After adopting four children, Wendy realized she wanted a lifestyle change so she could stay at home with the kids.Wendy Mays with her husband Curtis and their six children
But she couldn’t figure out a way. Without her income, they wouldn’t be able to pay the debt. She felt very stuck and hopeless.
Her situation led her to Google a “laptop lifestyle”. One thing led to another and she discovered The Mad Fientist. After doing her research and learning as much as she could about financial independence, she figured out how she could save 50% of her income and improve her situation.
The first step was to reduce expenses. Wendy knew they had to be intentional with their spending. They eventually cut $10,000 from their monthly budget, while she was living on her lawyer's salary of $180,000 - $200,000 per year.
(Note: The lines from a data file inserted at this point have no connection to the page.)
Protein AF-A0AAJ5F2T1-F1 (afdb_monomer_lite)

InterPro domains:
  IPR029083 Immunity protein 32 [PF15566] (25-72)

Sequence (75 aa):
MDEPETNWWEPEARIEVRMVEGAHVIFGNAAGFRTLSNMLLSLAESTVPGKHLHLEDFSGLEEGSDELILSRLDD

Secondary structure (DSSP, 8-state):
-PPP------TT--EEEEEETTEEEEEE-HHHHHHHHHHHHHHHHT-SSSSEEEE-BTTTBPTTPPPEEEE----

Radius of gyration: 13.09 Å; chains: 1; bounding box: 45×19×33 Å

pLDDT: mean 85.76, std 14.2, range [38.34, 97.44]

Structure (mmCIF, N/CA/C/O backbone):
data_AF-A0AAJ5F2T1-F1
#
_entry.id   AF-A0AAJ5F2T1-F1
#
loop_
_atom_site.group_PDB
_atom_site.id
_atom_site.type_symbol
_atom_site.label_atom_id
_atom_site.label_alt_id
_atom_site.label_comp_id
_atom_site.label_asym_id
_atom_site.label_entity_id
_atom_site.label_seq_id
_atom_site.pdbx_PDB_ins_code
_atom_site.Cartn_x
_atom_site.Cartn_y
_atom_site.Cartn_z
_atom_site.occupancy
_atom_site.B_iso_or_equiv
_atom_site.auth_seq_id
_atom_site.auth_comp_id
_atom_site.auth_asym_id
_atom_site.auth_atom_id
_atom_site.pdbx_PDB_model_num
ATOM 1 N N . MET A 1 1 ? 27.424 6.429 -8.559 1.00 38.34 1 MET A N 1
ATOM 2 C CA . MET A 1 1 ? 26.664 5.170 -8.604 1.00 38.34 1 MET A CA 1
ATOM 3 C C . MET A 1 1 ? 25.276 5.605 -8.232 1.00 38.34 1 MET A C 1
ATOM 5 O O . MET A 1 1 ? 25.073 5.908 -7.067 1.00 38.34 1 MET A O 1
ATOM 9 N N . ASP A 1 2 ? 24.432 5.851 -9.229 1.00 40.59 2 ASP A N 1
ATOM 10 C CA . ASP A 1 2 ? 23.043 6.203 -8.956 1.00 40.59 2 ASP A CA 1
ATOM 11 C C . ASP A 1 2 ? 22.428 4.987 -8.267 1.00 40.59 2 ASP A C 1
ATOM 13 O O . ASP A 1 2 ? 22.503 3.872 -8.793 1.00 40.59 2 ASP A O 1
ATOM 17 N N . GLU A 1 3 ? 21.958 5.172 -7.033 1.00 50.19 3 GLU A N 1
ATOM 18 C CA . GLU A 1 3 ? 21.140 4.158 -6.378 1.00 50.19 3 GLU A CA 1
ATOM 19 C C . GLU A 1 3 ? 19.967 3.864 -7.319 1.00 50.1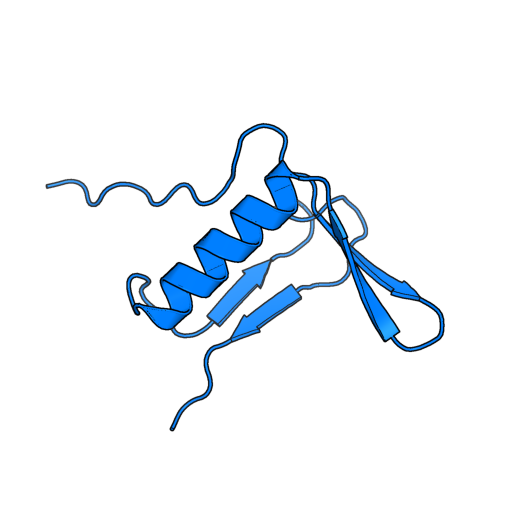9 3 GLU A C 1
ATOM 21 O O . GLU A 1 3 ? 19.414 4.811 -7.888 1.00 50.19 3 GLU A O 1
ATOM 26 N N . PRO A 1 4 ? 19.616 2.590 -7.572 1.00 49.62 4 PRO A N 1
ATOM 27 C CA . PRO A 1 4 ? 18.468 2.308 -8.414 1.00 49.62 4 PRO A CA 1
ATOM 28 C C . PRO A 1 4 ? 17.262 2.994 -7.774 1.00 49.62 4 PRO A C 1
ATOM 30 O O . PRO A 1 4 ? 16.893 2.661 -6.645 1.00 49.62 4 PRO A O 1
ATOM 33 N N . GLU A 1 5 ? 16.680 3.971 -8.476 1.00 55.69 5 GLU A N 1
ATOM 34 C CA . GLU A 1 5 ? 15.406 4.559 -8.083 1.00 55.69 5 GLU A CA 1
ATOM 35 C C . GLU A 1 5 ? 14.449 3.393 -7.862 1.00 55.69 5 GLU A C 1
ATOM 37 O O . GLU A 1 5 ? 14.133 2.636 -8.786 1.00 55.69 5 GLU A O 1
ATOM 42 N N . THR A 1 6 ? 14.066 3.177 -6.606 1.00 60.72 6 THR A N 1
ATOM 43 C CA . THR A 1 6 ? 13.188 2.069 -6.267 1.00 60.72 6 THR A CA 1
ATOM 44 C C . THR A 1 6 ? 11.788 2.480 -6.685 1.00 60.72 6 THR A C 1
ATOM 46 O O . THR A 1 6 ? 11.016 3.029 -5.906 1.00 60.72 6 THR A O 1
ATOM 49 N N . ASN A 1 7 ? 11.475 2.273 -7.961 1.00 72.12 7 ASN A N 1
ATOM 50 C CA . ASN A 1 7 ? 10.137 2.500 -8.467 1.00 72.12 7 ASN A CA 1
ATOM 51 C C . ASN A 1 7 ? 9.242 1.343 -8.008 1.00 72.12 7 ASN A C 1
ATOM 53 O O . ASN A 1 7 ? 9.096 0.341 -8.706 1.00 72.12 7 ASN A O 1
ATOM 57 N N . TRP A 1 8 ? 8.680 1.460 -6.802 1.00 80.6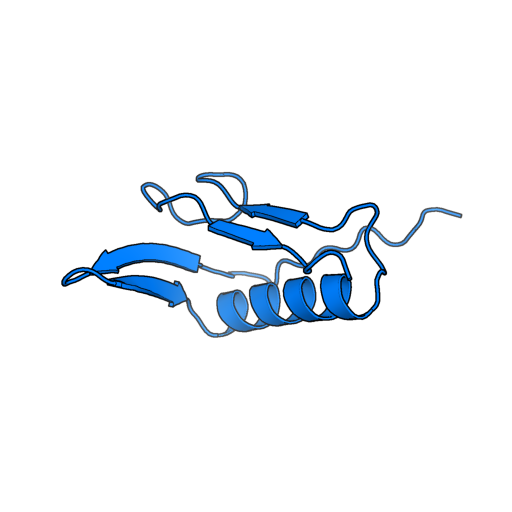2 8 TRP A N 1
ATOM 58 C CA . TRP A 1 8 ? 7.765 0.456 -6.246 1.00 80.62 8 TRP A CA 1
ATOM 59 C C . TRP A 1 8 ? 6.499 0.267 -7.072 1.00 80.62 8 TRP A C 1
ATOM 61 O O . TRP A 1 8 ? 5.863 -0.782 -6.969 1.00 80.62 8 TRP A O 1
ATOM 71 N N . TRP A 1 9 ? 6.126 1.277 -7.855 1.00 87.81 9 TRP A N 1
ATOM 72 C CA . TRP A 1 9 ? 4.872 1.314 -8.582 1.00 87.81 9 TRP A CA 1
ATOM 73 C C . TRP A 1 9 ? 4.926 0.428 -9.814 1.00 87.81 9 TRP A C 1
ATOM 75 O O . TRP A 1 9 ? 5.591 0.731 -10.807 1.00 87.81 9 TRP A O 1
ATOM 85 N N . GLU A 1 10 ? 4.165 -0.660 -9.766 1.00 90.56 10 GLU A N 1
ATOM 86 C CA . GLU A 1 10 ? 3.875 -1.405 -10.975 1.00 90.56 10 GLU A CA 1
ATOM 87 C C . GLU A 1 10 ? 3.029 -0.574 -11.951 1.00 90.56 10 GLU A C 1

Here's how they did it.
To cut their spending down, they need to get aggressive. This meant looking at every dollar they were spending and finding ways to reduce it or eliminate it. By budgeting their monthly spending, this process became a lot clearer.
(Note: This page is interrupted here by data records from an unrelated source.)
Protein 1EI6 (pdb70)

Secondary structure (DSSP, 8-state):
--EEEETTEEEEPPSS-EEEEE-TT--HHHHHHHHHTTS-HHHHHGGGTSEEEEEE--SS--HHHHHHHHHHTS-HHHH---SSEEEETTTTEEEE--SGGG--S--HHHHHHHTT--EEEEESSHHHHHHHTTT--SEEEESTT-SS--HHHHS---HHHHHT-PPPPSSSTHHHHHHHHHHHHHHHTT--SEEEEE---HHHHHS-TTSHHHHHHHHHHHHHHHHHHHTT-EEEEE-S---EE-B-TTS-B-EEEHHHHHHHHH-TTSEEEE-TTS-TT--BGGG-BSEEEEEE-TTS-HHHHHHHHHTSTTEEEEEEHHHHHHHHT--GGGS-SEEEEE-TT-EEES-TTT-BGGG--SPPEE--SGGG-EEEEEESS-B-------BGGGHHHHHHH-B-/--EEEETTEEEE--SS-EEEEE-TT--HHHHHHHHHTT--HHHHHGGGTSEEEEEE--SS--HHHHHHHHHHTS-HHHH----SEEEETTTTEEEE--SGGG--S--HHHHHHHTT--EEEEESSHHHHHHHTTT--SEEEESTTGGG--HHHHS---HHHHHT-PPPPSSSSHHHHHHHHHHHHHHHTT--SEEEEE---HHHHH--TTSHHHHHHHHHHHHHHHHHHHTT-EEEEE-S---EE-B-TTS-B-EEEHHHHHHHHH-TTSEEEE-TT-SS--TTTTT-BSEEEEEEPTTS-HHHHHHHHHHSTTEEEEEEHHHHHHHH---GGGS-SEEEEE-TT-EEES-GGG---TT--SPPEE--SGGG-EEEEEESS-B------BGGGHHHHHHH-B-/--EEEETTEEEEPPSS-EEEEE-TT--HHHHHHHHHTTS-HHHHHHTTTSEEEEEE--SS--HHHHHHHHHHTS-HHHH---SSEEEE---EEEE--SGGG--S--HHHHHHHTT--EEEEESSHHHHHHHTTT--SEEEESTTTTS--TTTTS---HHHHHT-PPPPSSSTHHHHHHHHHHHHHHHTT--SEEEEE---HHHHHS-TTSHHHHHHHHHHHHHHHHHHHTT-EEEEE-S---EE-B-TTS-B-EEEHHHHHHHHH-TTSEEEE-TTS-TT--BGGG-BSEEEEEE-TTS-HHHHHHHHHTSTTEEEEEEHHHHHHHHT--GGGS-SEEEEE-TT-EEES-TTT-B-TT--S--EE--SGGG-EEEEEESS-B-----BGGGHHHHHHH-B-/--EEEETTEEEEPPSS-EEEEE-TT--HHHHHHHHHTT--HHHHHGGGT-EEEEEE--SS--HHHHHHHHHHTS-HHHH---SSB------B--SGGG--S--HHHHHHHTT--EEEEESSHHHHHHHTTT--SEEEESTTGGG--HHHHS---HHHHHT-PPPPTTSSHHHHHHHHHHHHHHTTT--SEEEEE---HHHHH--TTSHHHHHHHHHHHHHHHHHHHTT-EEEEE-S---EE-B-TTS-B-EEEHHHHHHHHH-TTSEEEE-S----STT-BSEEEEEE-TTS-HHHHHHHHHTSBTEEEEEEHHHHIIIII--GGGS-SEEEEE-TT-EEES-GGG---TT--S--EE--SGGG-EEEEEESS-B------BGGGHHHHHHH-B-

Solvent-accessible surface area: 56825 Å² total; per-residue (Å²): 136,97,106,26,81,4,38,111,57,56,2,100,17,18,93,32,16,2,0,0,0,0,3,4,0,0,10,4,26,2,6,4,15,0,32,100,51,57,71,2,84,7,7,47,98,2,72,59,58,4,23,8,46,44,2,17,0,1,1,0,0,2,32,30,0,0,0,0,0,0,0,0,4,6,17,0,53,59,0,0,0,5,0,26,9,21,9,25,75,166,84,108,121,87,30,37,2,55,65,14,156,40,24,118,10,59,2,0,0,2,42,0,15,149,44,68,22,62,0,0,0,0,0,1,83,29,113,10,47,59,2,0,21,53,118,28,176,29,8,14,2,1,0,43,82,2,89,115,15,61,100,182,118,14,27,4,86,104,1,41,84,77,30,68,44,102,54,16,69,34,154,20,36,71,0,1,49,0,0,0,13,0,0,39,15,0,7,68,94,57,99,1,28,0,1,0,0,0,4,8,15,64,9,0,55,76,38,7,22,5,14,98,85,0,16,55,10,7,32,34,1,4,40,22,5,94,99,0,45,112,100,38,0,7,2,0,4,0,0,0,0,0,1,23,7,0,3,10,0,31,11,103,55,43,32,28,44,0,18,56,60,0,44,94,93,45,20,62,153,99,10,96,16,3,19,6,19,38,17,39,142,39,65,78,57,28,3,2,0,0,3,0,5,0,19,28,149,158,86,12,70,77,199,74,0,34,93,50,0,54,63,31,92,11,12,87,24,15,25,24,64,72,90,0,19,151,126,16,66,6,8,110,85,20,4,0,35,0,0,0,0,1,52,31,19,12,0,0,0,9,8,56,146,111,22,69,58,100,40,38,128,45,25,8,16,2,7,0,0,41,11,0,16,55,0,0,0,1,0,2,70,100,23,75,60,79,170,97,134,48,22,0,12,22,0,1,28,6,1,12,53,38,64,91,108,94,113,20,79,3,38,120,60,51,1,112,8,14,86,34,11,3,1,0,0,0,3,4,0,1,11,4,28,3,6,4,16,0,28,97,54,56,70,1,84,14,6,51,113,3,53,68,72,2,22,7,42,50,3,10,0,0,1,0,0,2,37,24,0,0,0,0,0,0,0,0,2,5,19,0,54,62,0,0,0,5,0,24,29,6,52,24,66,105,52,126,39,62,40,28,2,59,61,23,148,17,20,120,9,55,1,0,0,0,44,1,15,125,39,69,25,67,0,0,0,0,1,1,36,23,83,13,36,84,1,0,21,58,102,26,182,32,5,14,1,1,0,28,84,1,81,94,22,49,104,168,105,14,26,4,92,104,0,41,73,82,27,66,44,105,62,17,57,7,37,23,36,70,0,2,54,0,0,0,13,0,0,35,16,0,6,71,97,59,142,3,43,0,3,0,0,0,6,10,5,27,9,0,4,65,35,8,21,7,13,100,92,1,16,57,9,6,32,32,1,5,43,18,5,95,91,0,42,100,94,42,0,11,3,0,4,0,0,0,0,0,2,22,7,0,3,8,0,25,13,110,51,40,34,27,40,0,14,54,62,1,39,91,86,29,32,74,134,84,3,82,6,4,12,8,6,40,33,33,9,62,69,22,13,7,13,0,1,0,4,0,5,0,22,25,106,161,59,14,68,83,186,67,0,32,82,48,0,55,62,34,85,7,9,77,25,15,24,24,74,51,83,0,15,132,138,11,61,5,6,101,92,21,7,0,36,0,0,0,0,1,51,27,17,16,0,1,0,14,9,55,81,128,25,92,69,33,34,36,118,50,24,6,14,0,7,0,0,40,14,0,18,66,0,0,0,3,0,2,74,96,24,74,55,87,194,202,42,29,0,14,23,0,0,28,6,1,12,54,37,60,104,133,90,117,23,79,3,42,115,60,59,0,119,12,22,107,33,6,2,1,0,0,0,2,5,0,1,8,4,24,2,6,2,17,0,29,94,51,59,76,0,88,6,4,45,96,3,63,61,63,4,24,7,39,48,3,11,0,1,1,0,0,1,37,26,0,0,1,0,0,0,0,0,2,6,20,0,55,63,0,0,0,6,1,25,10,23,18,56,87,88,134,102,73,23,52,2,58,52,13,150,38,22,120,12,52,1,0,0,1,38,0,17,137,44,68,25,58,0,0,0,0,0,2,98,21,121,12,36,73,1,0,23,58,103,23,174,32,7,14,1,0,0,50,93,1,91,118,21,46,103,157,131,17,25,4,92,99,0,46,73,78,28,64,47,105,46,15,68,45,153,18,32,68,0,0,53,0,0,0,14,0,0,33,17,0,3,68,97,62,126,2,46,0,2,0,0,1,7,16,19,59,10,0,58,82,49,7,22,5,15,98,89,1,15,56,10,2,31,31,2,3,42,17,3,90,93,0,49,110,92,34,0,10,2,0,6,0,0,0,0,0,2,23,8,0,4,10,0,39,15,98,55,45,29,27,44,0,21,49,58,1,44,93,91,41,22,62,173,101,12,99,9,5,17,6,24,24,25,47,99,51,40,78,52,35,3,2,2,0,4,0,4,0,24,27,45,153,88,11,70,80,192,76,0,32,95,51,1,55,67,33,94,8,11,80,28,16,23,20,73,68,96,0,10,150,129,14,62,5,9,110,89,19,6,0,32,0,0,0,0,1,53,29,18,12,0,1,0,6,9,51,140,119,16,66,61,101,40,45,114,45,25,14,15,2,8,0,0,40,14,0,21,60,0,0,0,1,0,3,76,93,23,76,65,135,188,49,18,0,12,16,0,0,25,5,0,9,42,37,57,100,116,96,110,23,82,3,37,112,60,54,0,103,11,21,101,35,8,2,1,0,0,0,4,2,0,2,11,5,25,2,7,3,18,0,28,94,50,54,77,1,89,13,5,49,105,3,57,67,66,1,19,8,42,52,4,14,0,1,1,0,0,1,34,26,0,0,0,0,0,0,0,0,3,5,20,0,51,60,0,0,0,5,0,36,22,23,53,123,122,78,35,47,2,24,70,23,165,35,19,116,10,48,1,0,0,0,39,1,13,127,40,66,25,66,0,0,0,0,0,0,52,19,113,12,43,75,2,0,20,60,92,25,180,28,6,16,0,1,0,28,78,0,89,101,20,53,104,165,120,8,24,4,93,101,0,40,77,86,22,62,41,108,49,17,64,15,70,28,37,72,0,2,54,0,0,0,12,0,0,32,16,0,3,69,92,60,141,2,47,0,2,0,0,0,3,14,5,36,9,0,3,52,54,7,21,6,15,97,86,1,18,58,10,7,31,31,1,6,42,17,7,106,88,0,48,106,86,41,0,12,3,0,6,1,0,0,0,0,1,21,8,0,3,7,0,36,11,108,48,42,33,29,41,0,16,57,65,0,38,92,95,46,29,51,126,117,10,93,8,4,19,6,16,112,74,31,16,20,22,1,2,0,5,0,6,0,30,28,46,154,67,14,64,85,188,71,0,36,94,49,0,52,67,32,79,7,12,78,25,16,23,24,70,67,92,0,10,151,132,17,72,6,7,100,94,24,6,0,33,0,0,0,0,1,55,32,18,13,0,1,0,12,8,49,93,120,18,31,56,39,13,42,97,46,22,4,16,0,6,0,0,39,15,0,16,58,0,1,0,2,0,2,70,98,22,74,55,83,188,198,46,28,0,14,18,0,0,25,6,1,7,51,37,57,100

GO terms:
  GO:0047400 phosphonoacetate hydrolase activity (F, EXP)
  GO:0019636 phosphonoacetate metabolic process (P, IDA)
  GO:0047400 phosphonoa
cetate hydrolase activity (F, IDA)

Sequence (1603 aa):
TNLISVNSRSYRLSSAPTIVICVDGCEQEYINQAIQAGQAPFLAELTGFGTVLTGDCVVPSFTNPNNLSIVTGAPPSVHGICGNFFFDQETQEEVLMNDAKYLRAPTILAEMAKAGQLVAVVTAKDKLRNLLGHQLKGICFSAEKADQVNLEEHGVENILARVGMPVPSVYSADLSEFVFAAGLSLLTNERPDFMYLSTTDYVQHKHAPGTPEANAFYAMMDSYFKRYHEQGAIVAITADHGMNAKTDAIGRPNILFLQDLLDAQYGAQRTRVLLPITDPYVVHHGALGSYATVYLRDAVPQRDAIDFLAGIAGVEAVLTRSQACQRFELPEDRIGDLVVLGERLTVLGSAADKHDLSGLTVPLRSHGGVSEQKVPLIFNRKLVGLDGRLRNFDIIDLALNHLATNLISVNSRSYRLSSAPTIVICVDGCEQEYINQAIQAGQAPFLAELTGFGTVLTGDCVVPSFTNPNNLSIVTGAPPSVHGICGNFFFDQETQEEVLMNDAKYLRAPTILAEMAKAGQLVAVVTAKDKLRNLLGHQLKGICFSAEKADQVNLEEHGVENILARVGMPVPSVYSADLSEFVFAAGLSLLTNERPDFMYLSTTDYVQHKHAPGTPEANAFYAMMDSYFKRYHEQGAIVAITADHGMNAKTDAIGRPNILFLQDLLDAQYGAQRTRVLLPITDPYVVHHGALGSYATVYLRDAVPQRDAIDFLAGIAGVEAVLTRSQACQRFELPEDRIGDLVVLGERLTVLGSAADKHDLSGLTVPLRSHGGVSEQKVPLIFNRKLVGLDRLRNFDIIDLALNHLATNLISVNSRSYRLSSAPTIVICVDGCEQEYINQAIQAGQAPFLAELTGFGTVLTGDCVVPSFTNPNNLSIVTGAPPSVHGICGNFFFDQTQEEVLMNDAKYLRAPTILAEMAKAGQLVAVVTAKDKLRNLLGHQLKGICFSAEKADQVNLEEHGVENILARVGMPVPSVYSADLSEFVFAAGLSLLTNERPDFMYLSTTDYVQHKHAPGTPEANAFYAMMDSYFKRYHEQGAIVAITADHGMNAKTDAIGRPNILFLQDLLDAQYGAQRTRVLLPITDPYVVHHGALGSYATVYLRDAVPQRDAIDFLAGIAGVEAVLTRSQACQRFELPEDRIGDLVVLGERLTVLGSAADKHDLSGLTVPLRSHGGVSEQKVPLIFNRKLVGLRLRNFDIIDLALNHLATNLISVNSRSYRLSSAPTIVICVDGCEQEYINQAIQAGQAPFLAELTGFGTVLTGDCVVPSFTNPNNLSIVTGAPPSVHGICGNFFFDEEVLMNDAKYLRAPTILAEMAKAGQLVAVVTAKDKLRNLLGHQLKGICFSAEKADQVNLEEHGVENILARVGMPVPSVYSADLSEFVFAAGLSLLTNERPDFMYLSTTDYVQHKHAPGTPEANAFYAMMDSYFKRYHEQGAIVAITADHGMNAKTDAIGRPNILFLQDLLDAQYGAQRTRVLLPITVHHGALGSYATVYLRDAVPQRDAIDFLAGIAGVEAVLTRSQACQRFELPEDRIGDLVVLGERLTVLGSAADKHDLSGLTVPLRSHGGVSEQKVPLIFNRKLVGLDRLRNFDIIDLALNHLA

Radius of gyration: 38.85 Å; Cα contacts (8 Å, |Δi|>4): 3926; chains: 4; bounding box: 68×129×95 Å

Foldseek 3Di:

Spending less on groceries and eating out became one of the first areas that they tackled. Their family, even with 8 family members, spent around $2,000 per month on food. It was too much in Wendy's opinion.
They attacked their debt with the Debt Snowball, and then they switched to Debt Avalanche for 2-3 years. The debt really took a huge cut after selling their house.
Once the house was sold, the plan was to pay off all of their debt outside of their student loans and take what was left and get into real estate investing. They are now saving $1,100 per month on housing expenses by renting the place they live as opposed to buying another home.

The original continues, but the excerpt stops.